Young Miles - Probably the best modern representation of space opera. Not read this one and they aren't really what I like to read but fits the theme really well.
A Fire Upon The Deep - A bit of hard SF mixed with space opera. This is kind of the next stage of space opera, with people like Stross, Alistair Reynolds, and Banks being big contributors. This is much more my kind of SF than classic space opera.
Hyperion - Great book with excellent writing. However, it kind of requires you to read the sequel to get any kind of closure (which I found a bit disappointing).
On Basilisk Station - This is the more military space opera that is pretty popular now. Never read these because I've heard the writing is sub-par but lots of people like them so I wouldn't mind giving it a shot with the group. Others in this category would be things like Old Man's War and The Forever War.
That's good to hear, Shannon. I picked up a copy of Grimspace for my TBR pile a few weeks back. Will push that one a little further forward in the queue.
Young Miles by Lois McMaster BujoldIf people want to recommend other books (but nominate just one), that would be great - it would help people like me! I recently read Grimspace and Wanderlust by Ann Aguirre and absolutely loved them - definitely space opera, I think, and really fun exciting reads.
I loved Consider Plebus, that was an excellent book. I didn't know it was considered Space Opera but the sci-fi sub-genres are pretty hazy to me.
Oh this is going to be fun!
Would something like Sassinak by Anne McCaffrey and Elizabeth Moon be appropriate for this sub-genre?
I will recommend the book "Galactic Patrol" whic is book 3 of the Lensman series by E. E. Smith.
Note: Galactic Patrol was actually the first Lensman story to appear (in the s. f. magazines). Triplanetary (Lensman #1) was rewritten when the Lensman series was issued in book form. And "First Lensman" (Lensman #2) was actually written AFTER Galactic Patrol as a link between Book #1 and Book #3.
The first two are prequels and can be read later; also of the six books in the Lensman Series, Galactic Patrol is probably the most representative of space opera.
Simon, this is not the appropriate thread in which to post that. Take it to the authors thread please.

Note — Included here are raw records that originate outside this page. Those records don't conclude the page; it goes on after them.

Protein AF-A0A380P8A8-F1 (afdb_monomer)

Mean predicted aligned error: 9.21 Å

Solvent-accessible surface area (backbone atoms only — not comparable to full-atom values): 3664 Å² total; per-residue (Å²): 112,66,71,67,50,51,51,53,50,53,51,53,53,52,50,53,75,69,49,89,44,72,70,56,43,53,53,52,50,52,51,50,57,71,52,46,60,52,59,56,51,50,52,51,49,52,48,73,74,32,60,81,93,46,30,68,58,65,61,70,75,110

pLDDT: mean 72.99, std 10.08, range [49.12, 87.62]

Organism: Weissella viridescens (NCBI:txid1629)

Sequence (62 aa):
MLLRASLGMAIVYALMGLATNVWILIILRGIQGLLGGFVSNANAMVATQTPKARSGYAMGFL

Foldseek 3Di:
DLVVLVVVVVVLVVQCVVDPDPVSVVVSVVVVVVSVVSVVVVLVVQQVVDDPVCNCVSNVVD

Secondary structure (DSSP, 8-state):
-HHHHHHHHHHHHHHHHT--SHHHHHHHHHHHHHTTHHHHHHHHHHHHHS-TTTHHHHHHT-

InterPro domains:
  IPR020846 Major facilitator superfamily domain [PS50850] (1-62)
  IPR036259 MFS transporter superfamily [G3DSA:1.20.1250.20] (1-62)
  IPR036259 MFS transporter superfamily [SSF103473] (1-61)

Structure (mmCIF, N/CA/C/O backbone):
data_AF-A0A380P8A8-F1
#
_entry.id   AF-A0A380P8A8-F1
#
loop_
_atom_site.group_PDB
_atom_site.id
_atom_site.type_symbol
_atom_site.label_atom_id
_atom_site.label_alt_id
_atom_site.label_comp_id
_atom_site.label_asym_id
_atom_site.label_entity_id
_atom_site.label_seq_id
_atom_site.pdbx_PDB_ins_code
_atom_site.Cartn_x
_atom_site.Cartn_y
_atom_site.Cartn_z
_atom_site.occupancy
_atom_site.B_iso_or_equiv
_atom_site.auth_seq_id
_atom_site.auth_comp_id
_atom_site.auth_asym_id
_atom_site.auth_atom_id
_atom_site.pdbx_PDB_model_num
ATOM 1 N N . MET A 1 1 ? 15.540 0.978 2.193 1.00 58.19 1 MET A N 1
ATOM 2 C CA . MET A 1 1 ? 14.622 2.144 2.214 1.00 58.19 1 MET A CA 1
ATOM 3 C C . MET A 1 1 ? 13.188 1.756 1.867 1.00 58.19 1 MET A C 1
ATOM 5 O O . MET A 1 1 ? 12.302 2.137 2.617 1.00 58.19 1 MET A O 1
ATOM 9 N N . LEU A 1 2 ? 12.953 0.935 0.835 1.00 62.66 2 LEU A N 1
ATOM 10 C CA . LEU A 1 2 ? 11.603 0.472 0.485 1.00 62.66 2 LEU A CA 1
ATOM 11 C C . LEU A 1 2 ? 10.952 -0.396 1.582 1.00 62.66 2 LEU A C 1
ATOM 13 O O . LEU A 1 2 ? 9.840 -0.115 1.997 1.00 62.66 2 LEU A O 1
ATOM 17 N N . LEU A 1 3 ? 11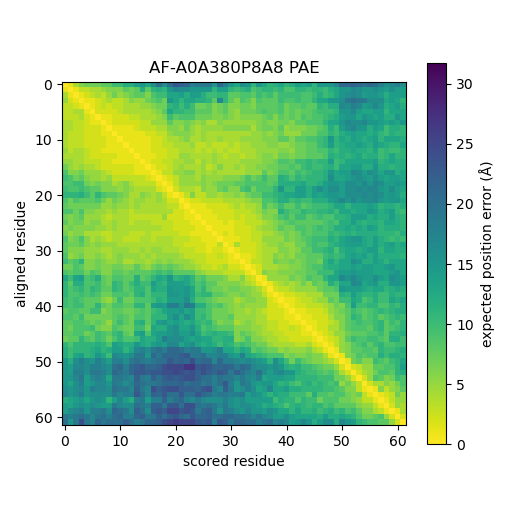.689 -1.349 2.164 1.00 66.81 3 LEU A N 1
ATOM 18 C CA . LEU A 1 3 ? 11.177 -2.204 3.249 1.00 66.81 3 LEU A CA 1
ATOM 19 C C . LEU A 1 3 ? 10.725 -1.418 4.500 1.00 66.81 3 LEU A C 1
ATOM 21 O O . LEU A 1 3 ? 9.755 -1.764 5.166 1.00 66.81 3 LEU A O 1
ATOM 25 N N . ARG A 1 4 ? 11.423 -0.319 4.814 1.00 68.62 4 ARG A N 1
ATOM 26 C CA . ARG A 1 4 ? 11.080 0.555 5.948 1.00 68.62 4 ARG A CA 1
ATOM 27 C C . ARG A 1 4 ? 9.806 1.362 5.678 1.00 68.62 4 ARG A C 1
ATOM 29 O O . ARG A 1 4 ? 9.082 1.676 6.612 1.00 68.62 4 ARG A O 1
ATOM 36 N N . ALA A 1 5 ? 9.528 1.674 4.415 1.00 69.50 5 ALA A N 1
ATOM 37 C CA . ALA A 1 5 ? 8.334 2.404 4.006 1.00 69.50 5 ALA A CA 1
ATOM 38 C C . ALA A 1 5 ? 7.129 1.476 3.735 1.00 69.50 5 ALA A C 1
ATOM 40 O O . ALA A 1 5 ? 6.001 1.862 4.035 1.00 69.50 5 ALA A O 1
ATOM 41 N N . SER A 1 6 ? 7.351 0.227 3.301 1.00 73.88 6 SER A N 1
ATOM 42 C CA . SER A 1 6 ? 6.296 -0.796 3.212 1.00 73.88 6 SER A CA 1
ATOM 43 C C . SER A 1 6 ? 5.758 -1.186 4.589 1.00 73.88 6 SER A C 1
ATOM 45 O O . SER A 1 6 ? 4.560 -1.405 4.729 1.00 73.88 6 SER A O 1
ATOM 47 N N . LEU A 1 7 ? 6.616 -1.213 5.618 1.00 77.69 7 LEU A N 1
ATOM 48 C CA . LEU A 1 7 ? 6.191 -1.390 7.013 1.00 77.69 7 LEU A CA 1
ATOM 49 C C . LEU A 1 7 ? 5.261 -0.257 7.475 1.00 77.69 7 LEU A C 1
ATOM 51 O O . LEU A 1 7 ? 4.231 -0.525 8.085 1.00 77.69 7 LEU A O 1
ATOM 55 N N . GLY A 1 8 ? 5.577 0.995 7.128 1.00 78.44 8 GLY A N 1
ATOM 56 C CA . GLY A 1 8 ? 4.711 2.144 7.416 1.00 78.44 8 GLY A CA 1
ATOM 57 C C . GLY A 1 8 ? 3.347 2.046 6.724 1.00 78.44 8 GLY A C 1
ATOM 58 O O . GLY A 1 8 ? 2.320 2.247 7.366 1.00 78.44 8 GLY A O 1
ATOM 59 N N . MET A 1 9 ? 3.325 1.658 5.444 1.00 79.25 9 MET A N 1
ATOM 60 C CA . MET A 1 9 ? 2.086 1.395 4.694 1.00 79.25 9 MET A CA 1
ATOM 61 C C . MET A 1 9 ? 1.254 0.267 5.319 1.00 79.25 9 MET A C 1
ATOM 63 O O . MET A 1 9 ? 0.047 0.423 5.481 1.00 79.25 9 MET A O 1
ATOM 67 N N . ALA A 1 10 ? 1.882 -0.846 5.711 1.00 81.12 10 ALA A N 1
ATOM 68 C CA . ALA A 1 10 ? 1.187 -1.970 6.339 1.00 81.12 10 ALA A CA 1
ATOM 69 C C . ALA A 1 10 ? 0.517 -1.567 7.663 1.00 81.12 10 ALA A C 1
ATOM 71 O O . ALA A 1 10 ? -0.629 -1.936 7.908 1.00 81.12 10 ALA A O 1
ATOM 72 N N . ILE A 1 11 ? 1.196 -0.756 8.481 1.00 83.75 11 ILE A N 1
ATOM 73 C CA . ILE A 1 11 ? 0.649 -0.230 9.739 1.00 83.75 11 ILE A CA 1
ATOM 74 C C . ILE A 1 11 ? -0.541 0.699 9.472 1.00 83.75 11 ILE A C 1
ATOM 76 O O . ILE A 1 11 ? -1.574 0.562 10.124 1.00 83.75 11 ILE A O 1
ATOM 80 N N . VAL A 1 12 ? -0.434 1.607 8.495 1.00 82.94 12 VAL A N 1
ATOM 81 C CA . VAL A 1 12 ? -1.530 2.522 8.127 1.00 82.94 12 VAL A CA 1
ATOM 82 C C . VAL A 1 12 ? -2.751 1.745 7.635 1.00 82.94 12 VAL A C 1
ATOM 84 O O . VAL A 1 12 ? -3.856 2.010 8.103 1.00 82.94 12 VAL A O 1
ATOM 87 N N . TYR A 1 13 ? -2.575 0.749 6.763 1.00 84.50 13 TYR A N 1
ATOM 88 C CA . TYR A 1 13 ? -3.689 -0.082 6.295 1.00 84.50 13 TYR A CA 1
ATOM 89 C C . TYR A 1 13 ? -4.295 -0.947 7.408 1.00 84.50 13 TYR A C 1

I understand the desire to keep the number for the poll from getting too long, but I would hate to curtail peoples recommendations of good books. I like Bunny's suggestion. Go ahead and tell us those you would recommend, but limit your nomination to one book.
Thanks to all for the great recommendations that I've gotten from these discussions. I especially love it when folks include a sentence explaining why they chose to recommend something.